Channel Tunnel Is Delayed
British Rail postpones plans for high-speed trains after costs escalate and protests mount. EUROPEAN CONNECTIONS
BRIGHT dreams that at long last Britain will soon be linked to continental Europe by a tunnel under the English Channel are beginning to sour, thanks to a pileup of problems on the British side of the channel. Work on the ``Chunnel,'' which will be for rail traffic only, is going ahead more or less as planned, and there is reason to expect that, despite cost overruns, the 24-mile undersea artery being built by an Anglo-French consortium will be operational by the target date, June 1993. One end will be at Coquelles, near Calais, the other at Cheriton, near Folkestone, close to the white cliffs of Dover.
On the French side, a high-speed rail link between Paris and Sangatte will be ready, enabling travelers to ride on trains capable of speeds up to 200 miles an hour. The picture on the British side, however, is much gloomier.
British Rail announced on Nov. 3 that it is postponing by one-year plans to build a high-speed rail link connecting Folkstone with London and points north. BR explained that the cost of a link had escalated, that enough money to pay for it was not immediately available, and that more time was needed to consider fresh options.
Cecil Parkinson, British secretary for transport, admitted that the French had gotten their act together, but that his own country had not.
This means that legislation enabling work on the high-speed rail link to start has been shelved until next November. It had been scheduled to go before Parliament in a few weeks. The earliest date forecast for a completed high-speed rail link on the English side is 1998, but before that happens, there are bound to be long arguments about the route it will take.

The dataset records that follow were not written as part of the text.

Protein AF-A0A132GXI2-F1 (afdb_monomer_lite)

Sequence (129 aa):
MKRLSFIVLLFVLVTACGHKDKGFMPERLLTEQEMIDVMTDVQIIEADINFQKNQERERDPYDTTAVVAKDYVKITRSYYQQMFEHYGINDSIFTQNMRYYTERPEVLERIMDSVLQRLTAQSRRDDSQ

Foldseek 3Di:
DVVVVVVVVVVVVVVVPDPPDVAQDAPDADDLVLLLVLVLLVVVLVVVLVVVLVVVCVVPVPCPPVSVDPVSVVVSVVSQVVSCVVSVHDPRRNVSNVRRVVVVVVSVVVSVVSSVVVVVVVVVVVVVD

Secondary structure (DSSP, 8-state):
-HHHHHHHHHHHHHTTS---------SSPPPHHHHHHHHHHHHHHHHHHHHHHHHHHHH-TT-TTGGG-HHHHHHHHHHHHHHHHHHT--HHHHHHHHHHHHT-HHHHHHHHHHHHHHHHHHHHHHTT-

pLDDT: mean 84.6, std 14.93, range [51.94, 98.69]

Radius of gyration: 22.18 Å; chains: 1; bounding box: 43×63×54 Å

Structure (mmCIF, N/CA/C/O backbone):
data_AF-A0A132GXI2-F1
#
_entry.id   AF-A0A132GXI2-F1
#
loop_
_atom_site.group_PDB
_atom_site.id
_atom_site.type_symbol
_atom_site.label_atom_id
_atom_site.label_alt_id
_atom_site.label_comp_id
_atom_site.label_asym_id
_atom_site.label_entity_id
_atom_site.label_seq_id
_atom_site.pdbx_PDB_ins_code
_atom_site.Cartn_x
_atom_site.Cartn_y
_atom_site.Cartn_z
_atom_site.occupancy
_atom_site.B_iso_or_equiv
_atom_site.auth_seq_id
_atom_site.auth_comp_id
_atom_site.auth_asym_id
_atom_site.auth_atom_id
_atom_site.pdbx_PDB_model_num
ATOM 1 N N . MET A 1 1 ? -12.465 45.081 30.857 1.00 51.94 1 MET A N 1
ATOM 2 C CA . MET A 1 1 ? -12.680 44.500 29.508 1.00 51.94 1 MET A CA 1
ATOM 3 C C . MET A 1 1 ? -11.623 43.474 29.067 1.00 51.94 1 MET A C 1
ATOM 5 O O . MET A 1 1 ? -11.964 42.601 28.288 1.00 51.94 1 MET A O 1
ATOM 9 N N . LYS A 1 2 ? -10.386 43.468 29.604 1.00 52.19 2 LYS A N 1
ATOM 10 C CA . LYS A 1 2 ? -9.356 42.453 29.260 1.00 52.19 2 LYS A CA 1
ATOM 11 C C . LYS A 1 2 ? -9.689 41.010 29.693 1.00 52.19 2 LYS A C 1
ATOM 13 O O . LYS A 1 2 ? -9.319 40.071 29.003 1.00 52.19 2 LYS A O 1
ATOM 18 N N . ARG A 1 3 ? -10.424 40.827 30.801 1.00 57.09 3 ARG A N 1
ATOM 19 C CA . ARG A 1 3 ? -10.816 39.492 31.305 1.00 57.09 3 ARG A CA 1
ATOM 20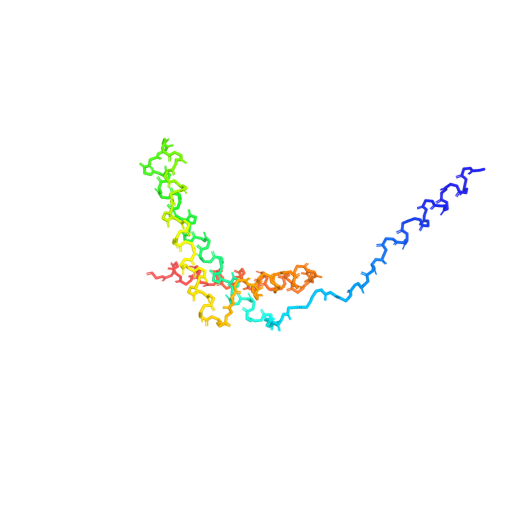 C C . ARG A 1 3 ? -11.943 38.830 30.501 1.00 57.09 3 ARG A C 1
ATOM 22 O O . ARG A 1 3 ? -11.973 37.613 30.417 1.00 57.09 3 ARG A O 1
ATOM 29 N N . LEU A 1 4 ? -12.814 39.622 29.866 1.00 61.66 4 LEU A N 1
ATOM 30 C CA . LEU A 1 4 ? -13.880 39.104 28.998 1.00 61.66 4 LEU A CA 1
ATOM 31 C C . LEU A 1 4 ? -13.303 38.550 27.682 1.00 61.66 4 LEU A C 1
ATOM 33 O O . LEU A 1 4 ? -13.762 37.531 27.182 1.00 61.66 4 LEU A O 1
ATOM 37 N N . SER A 1 5 ? -12.231 39.179 27.182 1.00 65.31 5 SER A N 1
ATOM 38 C CA . SER A 1 5 ? -11.509 38.761 25.972 1.00 65.31 5 SER A CA 1
ATOM 39 C C . SER A 1 5 ? -10.910 37.354 26.086 1.00 65.31 5 SER A C 1
ATOM 41 O O . SER A 1 5 ? -10.933 36.598 25.122 1.00 65.31 5 SER A O 1
ATOM 43 N N . PHE A 1 6 ? -10.407 36.986 27.270 1.00 71.06 6 PHE A N 1
ATOM 44 C CA . PHE A 1 6 ? -9.855 35.650 27.526 1.00 71.06 6 PHE A CA 1
ATOM 45 C C . PHE A 1 6 ? -10.932 34.557 27.554 1.00 71.06 6 PHE A C 1
ATOM 47 O O . PHE A 1 6 ? -10.677 33.444 27.111 1.00 71.06 6 PHE A O 1
ATOM 54 N N . ILE A 1 7 ? -12.140 34.874 28.029 1.00 74.56 7 ILE A N 1
ATOM 55 C CA . ILE A 1 7 ? -13.252 33.914 28.117 1.00 74.56 7 ILE A CA 1
ATOM 56 C C . ILE A 1 7 ? -13.803 33.593 26.722 1.00 74.56 7 ILE A C 1
ATOM 58 O O . ILE A 1 7 ? -14.084 32.436 26.424 1.00 74.56 7 ILE A O 1
ATOM 62 N N . VAL A 1 8 ? -13.887 34.595 25.842 1.00 76.88 8 VAL A N 1
ATOM 63 C CA . VAL A 1 8 ? -14.311 34.402 24.445 1.00 76.88 8 VAL A CA 1
ATOM 64 C C . VAL A 1 8 ? -13.284 33.575 23.665 1.00 76.88 8 VAL A C 1
ATOM 66 O O . VAL A 1 8 ? -13.668 32.669 22.931 1.00 76.88 8 VAL A O 1
ATOM 69 N N . LEU A 1 9 ? -11.984 33.818 23.876 1.00 75.25 9 LEU A N 1
ATOM 70 C CA . LEU A 1 9 ? -10.910 33.031 23.258 1.00 75.25 9 LEU A CA 1
ATOM 71 C C . LEU A 1 9 ? -10.945 31.557 23.701 1.00 75.25 9 LEU A C 1
ATOM 73 O O . LEU A 1 9 ? -10.726 30.663 22.889 1.00 75.25 9 LEU A O 1
ATOM 77 N N . LEU A 1 10 ? -11.267 31.302 24.974 1.00 73.94 10 LEU A N 1
ATOM 78 C CA . LEU A 1 10 ? -11.388 29.944 25.505 1.00 73.94 10 LEU A CA 1
ATOM 79 C C . LEU A 1 10 ? -12.599 29.201 24.919 1.00 73.94 10 LEU A C 1
ATOM 81 O O . LEU A 1 10 ? -12.518 28.000 24.698 1.00 73.94 10 LEU A O 1
ATOM 85 N N . PHE A 1 11 ? -13.698 29.908 24.627 1.00 69.62 11 PHE A N 1
ATOM 86 C CA . PHE A 1 11 ? -14.923 29.316 24.077 1.00 69.62 11 PHE A CA 1
ATOM 87 C C . PHE A 1 11 ? -14.776 28.898 22.602 1.00 69.62 11 PHE A C 1
ATOM 89 O O . PHE A 1 11 ? -15.337 27.884 22.193 1.00 69.62 11 PHE A O 1
ATOM 96 N N . VAL A 1 12 ? -13.966 29.624 21.821 1.00 71.50 12 VAL A N 1
ATOM 97 C CA . VAL A 1 12 ? -13.646 29.280 20.418 1.00 71.50 12 VAL A CA 1
ATOM 98 C C . VAL A 1 12 ? -12.809 27.998 20.315 1.00 71.50 12 VAL A C 1
ATOM 100 O O . VAL A 1 12 ? -12.925 27.265 19.339 1.00 71.50 12 VAL A O 1
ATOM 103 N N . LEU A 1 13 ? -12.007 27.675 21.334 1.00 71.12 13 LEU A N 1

On Nov. 5, thousands of people marched through central London, protesting the environmental disruption likely to be caused by high-speed trains traveling from the Kent coast to the British capital.
Initially, the cost of the link on the English side was put at 1.7 billion. That was before the environmentalists began making a case against the rail link about 18 months ago.
They successfully argued the need for deep cuttings to be built to prevent excessive train noise in densely populated parts of Kent. In addition, BR said a long and expensive underground tunnel would have to be built from the outskirts of London to the capital's center. The extra measures, however, would have doubled the cost of the rail link.
The Nov. 5 marches here were largely provoked by a BR decision to abandon the projected underground rail tunnel into London. Instead, new plans will be drawn up to allow for trains going to and from the channel to travel on the surface through some of the capital's most heavily built-up areas.
The British government is insisting that, like the Chunnel itself, the entire venture must be paid for by private capital, with no public subsidy at all. After the City of London signaled unwillingness to find the extra 1.8 billion needed, BR decided to postpone the high-speed connection.
By contrast, France's rail link is being boosted by injections of public money and will be ready on schedule. There is thus a virtual certainty that Chunnel travelers will be whisked at high speed across French terrain, but will travel at roughly one quarter of the speed on British soil.
Eurotunnel, the consortium building the undersea tunnel, believes the initial attractions of the Channel Tunnel may be undercut by the disparity.
Cost of the boring is proving more expensive than estimated.
Alastair Morton, joint chairman of Eurotunnel, is confident that the extra cash will be forthcoming from a consortium of about 200 banks, some of them Japanese finance houses eager to earn profits from the Chunnel.